Assume that riak_kv.chunk_threshold is the primary size we care about. It's almost certainly the same as riak_kv.chunk_size, and probably riak_kv.max_object_size too. The two chunk size settings might not even exist, and simply be derived from riak_kv.max_object_size when riak_kv.large_objects is enabled, removing any indication of the implementation strategy from the published config schema (probably additional knobs under the covers, either in hidden schema or advanced.config).

• Siblings are not allowed for chunked objects. For the user, this is easily expressed as "objects with sizes over riak_kv.max_object_size behave as though their allow_mult bucket property is false." Realistically, who wants their GET result to include multiple copies of their GB object anyway?

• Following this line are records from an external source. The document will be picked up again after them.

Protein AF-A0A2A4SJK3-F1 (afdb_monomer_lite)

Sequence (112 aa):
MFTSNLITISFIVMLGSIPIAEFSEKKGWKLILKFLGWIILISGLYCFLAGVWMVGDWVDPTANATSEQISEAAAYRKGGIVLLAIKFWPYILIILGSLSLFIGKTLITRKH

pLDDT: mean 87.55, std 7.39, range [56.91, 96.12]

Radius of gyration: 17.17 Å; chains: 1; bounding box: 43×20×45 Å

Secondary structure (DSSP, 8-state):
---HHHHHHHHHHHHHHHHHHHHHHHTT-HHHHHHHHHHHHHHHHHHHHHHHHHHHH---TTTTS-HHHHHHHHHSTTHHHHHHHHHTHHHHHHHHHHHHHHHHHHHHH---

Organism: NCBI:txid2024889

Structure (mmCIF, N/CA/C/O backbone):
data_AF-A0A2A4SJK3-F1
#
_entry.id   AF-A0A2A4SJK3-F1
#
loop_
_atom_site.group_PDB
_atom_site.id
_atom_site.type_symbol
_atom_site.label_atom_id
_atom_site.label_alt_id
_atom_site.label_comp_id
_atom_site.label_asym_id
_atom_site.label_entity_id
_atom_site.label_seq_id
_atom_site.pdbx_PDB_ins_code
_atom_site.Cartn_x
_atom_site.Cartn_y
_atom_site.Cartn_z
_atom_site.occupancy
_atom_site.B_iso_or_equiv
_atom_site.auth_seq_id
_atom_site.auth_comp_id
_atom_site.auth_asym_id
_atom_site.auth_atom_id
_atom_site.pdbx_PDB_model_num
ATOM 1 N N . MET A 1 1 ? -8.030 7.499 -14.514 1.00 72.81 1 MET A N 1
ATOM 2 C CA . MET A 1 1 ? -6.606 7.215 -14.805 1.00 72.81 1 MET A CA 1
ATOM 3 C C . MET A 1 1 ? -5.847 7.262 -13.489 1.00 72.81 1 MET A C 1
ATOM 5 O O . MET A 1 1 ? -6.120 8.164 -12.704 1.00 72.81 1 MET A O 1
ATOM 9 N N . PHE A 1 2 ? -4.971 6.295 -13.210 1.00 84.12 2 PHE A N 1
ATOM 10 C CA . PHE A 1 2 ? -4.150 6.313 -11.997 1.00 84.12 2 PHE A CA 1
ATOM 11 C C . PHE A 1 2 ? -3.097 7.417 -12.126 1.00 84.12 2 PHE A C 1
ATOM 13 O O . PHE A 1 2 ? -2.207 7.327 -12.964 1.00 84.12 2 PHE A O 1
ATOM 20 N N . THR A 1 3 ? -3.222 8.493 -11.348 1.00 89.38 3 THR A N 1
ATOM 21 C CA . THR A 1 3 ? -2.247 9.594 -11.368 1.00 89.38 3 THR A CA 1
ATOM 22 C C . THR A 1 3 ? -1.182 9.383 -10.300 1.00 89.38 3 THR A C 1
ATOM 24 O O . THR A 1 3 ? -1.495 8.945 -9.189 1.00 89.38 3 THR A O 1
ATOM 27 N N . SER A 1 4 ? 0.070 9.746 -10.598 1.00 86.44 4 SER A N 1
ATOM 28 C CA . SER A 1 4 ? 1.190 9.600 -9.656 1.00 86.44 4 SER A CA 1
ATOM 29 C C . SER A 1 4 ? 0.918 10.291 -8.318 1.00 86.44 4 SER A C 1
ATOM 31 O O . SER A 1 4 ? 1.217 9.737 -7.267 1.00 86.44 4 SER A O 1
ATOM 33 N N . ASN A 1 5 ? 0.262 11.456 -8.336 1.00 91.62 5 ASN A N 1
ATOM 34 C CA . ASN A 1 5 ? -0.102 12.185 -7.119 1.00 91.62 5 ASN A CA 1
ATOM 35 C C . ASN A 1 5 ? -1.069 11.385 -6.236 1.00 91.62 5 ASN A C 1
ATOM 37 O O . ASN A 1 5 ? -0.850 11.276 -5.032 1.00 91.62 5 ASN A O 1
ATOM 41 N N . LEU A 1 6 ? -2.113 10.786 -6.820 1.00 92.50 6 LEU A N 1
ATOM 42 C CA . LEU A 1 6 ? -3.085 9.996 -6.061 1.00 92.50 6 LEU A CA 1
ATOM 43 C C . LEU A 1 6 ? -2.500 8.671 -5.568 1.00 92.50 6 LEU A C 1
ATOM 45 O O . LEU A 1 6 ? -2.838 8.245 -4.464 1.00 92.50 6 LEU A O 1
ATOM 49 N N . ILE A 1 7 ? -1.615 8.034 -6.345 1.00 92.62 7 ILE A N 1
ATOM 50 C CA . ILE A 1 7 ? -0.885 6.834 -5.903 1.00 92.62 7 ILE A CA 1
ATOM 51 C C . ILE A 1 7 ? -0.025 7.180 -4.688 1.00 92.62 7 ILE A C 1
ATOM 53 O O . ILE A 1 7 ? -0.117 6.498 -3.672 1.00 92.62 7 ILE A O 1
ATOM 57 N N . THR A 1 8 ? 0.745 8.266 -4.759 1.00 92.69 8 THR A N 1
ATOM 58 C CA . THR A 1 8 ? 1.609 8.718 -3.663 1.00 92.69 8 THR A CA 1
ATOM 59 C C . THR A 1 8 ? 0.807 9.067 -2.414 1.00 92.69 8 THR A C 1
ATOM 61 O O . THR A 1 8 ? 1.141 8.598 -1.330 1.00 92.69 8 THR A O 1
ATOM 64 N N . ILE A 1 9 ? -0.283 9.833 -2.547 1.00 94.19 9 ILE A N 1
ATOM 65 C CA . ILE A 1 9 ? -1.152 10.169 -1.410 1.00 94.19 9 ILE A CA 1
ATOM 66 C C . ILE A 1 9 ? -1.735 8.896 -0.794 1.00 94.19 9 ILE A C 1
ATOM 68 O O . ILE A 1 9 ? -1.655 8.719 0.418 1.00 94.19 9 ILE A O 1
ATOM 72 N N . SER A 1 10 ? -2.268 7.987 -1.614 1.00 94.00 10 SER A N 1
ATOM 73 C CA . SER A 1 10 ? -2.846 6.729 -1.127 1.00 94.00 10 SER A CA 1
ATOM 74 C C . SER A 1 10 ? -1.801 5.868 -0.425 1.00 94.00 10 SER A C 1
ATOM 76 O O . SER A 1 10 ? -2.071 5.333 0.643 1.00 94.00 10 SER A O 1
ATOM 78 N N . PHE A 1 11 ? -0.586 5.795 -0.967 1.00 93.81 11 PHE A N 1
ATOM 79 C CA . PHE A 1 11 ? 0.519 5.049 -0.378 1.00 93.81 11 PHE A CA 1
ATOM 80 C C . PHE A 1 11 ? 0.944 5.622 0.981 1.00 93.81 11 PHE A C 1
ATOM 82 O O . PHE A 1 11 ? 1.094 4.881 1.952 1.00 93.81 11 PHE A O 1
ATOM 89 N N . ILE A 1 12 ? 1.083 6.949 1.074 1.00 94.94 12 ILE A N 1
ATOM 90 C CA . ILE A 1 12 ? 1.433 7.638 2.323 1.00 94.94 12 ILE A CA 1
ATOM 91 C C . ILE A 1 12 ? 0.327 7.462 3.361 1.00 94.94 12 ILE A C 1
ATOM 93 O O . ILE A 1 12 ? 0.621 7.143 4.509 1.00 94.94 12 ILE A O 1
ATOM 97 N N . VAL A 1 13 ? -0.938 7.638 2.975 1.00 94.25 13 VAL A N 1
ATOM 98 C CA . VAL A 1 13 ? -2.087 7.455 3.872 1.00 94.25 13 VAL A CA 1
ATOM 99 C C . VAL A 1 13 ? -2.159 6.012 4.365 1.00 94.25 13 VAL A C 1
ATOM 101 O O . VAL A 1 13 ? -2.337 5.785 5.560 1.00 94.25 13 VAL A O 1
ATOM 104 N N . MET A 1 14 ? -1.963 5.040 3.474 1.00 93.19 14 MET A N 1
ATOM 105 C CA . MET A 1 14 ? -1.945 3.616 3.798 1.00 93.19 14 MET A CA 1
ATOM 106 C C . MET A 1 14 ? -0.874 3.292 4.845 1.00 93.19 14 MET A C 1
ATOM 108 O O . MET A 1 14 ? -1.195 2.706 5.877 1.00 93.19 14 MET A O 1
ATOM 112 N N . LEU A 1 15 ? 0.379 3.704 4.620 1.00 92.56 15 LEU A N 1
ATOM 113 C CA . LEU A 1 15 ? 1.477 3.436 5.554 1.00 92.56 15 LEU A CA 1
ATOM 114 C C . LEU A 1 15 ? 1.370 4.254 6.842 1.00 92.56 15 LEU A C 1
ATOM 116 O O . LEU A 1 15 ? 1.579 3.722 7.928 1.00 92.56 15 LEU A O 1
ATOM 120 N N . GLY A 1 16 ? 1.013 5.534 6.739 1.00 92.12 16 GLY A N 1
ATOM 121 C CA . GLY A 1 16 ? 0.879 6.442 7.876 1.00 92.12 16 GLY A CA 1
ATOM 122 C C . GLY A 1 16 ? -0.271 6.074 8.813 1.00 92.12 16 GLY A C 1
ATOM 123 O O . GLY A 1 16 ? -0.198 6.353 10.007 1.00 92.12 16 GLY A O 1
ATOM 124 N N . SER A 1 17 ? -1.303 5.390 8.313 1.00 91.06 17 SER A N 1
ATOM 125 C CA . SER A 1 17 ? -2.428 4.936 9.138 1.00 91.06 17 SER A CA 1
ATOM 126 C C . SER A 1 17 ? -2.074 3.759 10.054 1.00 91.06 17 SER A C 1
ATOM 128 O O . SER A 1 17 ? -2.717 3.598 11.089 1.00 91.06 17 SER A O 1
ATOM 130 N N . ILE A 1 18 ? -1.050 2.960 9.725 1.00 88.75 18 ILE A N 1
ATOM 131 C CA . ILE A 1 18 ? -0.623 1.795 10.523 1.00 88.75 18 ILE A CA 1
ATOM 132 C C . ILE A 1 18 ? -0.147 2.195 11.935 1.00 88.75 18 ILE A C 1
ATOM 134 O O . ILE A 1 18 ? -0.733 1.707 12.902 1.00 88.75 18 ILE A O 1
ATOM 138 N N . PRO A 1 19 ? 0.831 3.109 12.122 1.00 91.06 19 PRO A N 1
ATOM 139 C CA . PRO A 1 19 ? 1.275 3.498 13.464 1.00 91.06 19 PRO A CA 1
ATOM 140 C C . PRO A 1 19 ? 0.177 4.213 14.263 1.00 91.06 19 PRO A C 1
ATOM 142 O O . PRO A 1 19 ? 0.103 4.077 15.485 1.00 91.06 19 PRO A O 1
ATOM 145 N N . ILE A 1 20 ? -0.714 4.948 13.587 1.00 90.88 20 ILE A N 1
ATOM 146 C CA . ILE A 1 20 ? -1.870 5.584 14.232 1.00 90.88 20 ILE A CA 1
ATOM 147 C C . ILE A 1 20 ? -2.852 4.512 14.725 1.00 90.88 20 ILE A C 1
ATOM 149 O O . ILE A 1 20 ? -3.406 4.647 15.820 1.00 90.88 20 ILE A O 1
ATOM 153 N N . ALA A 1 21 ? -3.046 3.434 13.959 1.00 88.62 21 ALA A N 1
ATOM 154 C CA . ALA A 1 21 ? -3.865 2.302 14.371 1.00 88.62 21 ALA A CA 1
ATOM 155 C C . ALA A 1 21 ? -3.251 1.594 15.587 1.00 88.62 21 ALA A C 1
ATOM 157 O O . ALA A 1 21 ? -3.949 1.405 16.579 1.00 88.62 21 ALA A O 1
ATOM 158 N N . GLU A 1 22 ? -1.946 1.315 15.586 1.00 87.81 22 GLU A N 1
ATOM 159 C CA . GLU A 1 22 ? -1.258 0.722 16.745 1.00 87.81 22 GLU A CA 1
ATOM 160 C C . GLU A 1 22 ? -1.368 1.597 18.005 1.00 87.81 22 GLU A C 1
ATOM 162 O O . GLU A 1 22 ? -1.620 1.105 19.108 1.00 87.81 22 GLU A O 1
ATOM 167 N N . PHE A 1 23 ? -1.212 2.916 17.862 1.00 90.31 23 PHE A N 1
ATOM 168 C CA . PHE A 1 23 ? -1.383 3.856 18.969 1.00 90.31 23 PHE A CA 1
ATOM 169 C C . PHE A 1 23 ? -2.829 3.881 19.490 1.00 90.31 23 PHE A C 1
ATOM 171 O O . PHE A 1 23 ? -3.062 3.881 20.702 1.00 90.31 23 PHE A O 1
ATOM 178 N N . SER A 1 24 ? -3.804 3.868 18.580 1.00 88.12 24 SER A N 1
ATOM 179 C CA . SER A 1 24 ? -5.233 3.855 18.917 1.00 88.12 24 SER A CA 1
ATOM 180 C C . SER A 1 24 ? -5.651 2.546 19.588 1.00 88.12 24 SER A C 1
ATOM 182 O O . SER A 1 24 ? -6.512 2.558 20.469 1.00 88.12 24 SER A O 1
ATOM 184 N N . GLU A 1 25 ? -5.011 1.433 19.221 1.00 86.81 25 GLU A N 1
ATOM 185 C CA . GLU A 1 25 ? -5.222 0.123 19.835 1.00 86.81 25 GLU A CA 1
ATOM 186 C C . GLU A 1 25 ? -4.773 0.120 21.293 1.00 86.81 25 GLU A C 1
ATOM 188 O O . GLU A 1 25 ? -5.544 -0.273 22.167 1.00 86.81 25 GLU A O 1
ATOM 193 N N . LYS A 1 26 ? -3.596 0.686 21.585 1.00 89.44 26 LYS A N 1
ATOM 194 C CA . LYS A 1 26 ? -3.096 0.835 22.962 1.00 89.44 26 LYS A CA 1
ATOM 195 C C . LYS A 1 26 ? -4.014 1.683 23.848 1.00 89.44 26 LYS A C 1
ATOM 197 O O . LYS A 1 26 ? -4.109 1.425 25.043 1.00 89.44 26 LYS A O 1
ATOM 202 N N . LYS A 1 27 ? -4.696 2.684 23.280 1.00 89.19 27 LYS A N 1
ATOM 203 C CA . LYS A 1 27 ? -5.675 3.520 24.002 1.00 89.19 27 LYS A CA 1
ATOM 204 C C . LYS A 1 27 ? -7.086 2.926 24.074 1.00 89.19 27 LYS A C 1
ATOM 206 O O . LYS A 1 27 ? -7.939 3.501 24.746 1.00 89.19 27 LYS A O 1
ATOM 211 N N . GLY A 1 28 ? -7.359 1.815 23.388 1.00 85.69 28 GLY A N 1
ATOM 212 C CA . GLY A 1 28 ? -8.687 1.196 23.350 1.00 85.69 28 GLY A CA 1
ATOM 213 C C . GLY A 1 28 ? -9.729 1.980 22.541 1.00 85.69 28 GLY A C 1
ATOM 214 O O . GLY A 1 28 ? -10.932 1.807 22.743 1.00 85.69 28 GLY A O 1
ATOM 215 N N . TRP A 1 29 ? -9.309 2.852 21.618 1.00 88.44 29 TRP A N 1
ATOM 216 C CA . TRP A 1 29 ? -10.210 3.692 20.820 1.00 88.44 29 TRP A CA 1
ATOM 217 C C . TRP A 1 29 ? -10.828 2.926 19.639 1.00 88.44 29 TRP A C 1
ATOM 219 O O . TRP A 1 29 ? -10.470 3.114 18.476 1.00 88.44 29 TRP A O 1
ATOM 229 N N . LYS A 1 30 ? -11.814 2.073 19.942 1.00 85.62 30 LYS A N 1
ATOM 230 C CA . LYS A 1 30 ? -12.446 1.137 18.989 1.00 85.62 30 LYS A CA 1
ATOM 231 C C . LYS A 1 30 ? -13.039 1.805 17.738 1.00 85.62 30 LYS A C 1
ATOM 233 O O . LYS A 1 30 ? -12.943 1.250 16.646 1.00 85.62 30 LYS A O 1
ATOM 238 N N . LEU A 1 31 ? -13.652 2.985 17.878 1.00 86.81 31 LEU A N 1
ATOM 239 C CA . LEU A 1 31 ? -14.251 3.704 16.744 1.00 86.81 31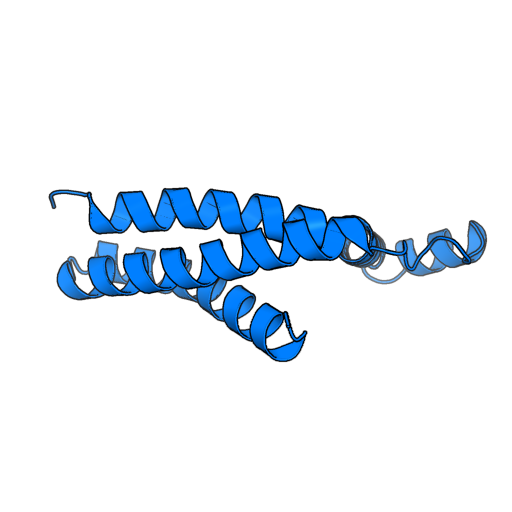 LEU A CA 1
ATOM 240 C C . LEU A 1 31 ? -13.178 4.178 15.747 1.00 86.81 31 LEU A C 1
ATOM 242 O O . LEU A 1 31 ? -13.331 4.004 14.540 1.00 86.81 31 LEU A O 1
ATOM 246 N N . ILE A 1 32 ? -12.071 4.718 16.267 1.00 88.19 32 ILE A N 1
ATOM 247 C CA . ILE A 1 32 ? -10.946 5.222 15.470 1.00 88.19 32 ILE A CA 1
ATOM 248 C C . ILE A 1 32 ? -10.246 4.066 14.750 1.00 88.19 32 ILE A C 1
ATOM 250 O O . ILE A 1 32 ? -9.934 4.193 13.572 1.00 88.19 32 ILE A O 1
ATOM 254 N N . LEU A 1 33 ? -10.086 2.911 15.404 1.00 89.06 33 LEU A N 1
ATOM 255 C CA . LEU A 1 33 ? -9.533 1.708 14.769 1.00 89.06 33 LEU A CA 1
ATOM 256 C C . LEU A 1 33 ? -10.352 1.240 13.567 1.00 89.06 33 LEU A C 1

• I don't think it's worth trying to implement partial updates, a la the "file" model. The complexity is enormous, and I'm reasonably sure that the common use cases for LOs (especially if we bump riak_kv.max_object_size up) don't justify it anyway. We're already dumping a significant added workload on the Riak node (more on that below), the cost of diffing all the chunk hashes and figuring out what to update could add a lot with little payoff.

• Counter to the above, the added workload could be cheap or nearly free, at least on physical machines vs VMs. With the proliferation of CPU cores, the model of a vnode being a single process (hence using a single core) leads to CPU under-utilization with currently deployed cluster and ring sizes. We have yet to explore ring sizes over 1K to use more CPU, but we have IO constraint concerns going in that direction. Those "free" cores could potentially crunch data in RAM with little observable impact on throughput.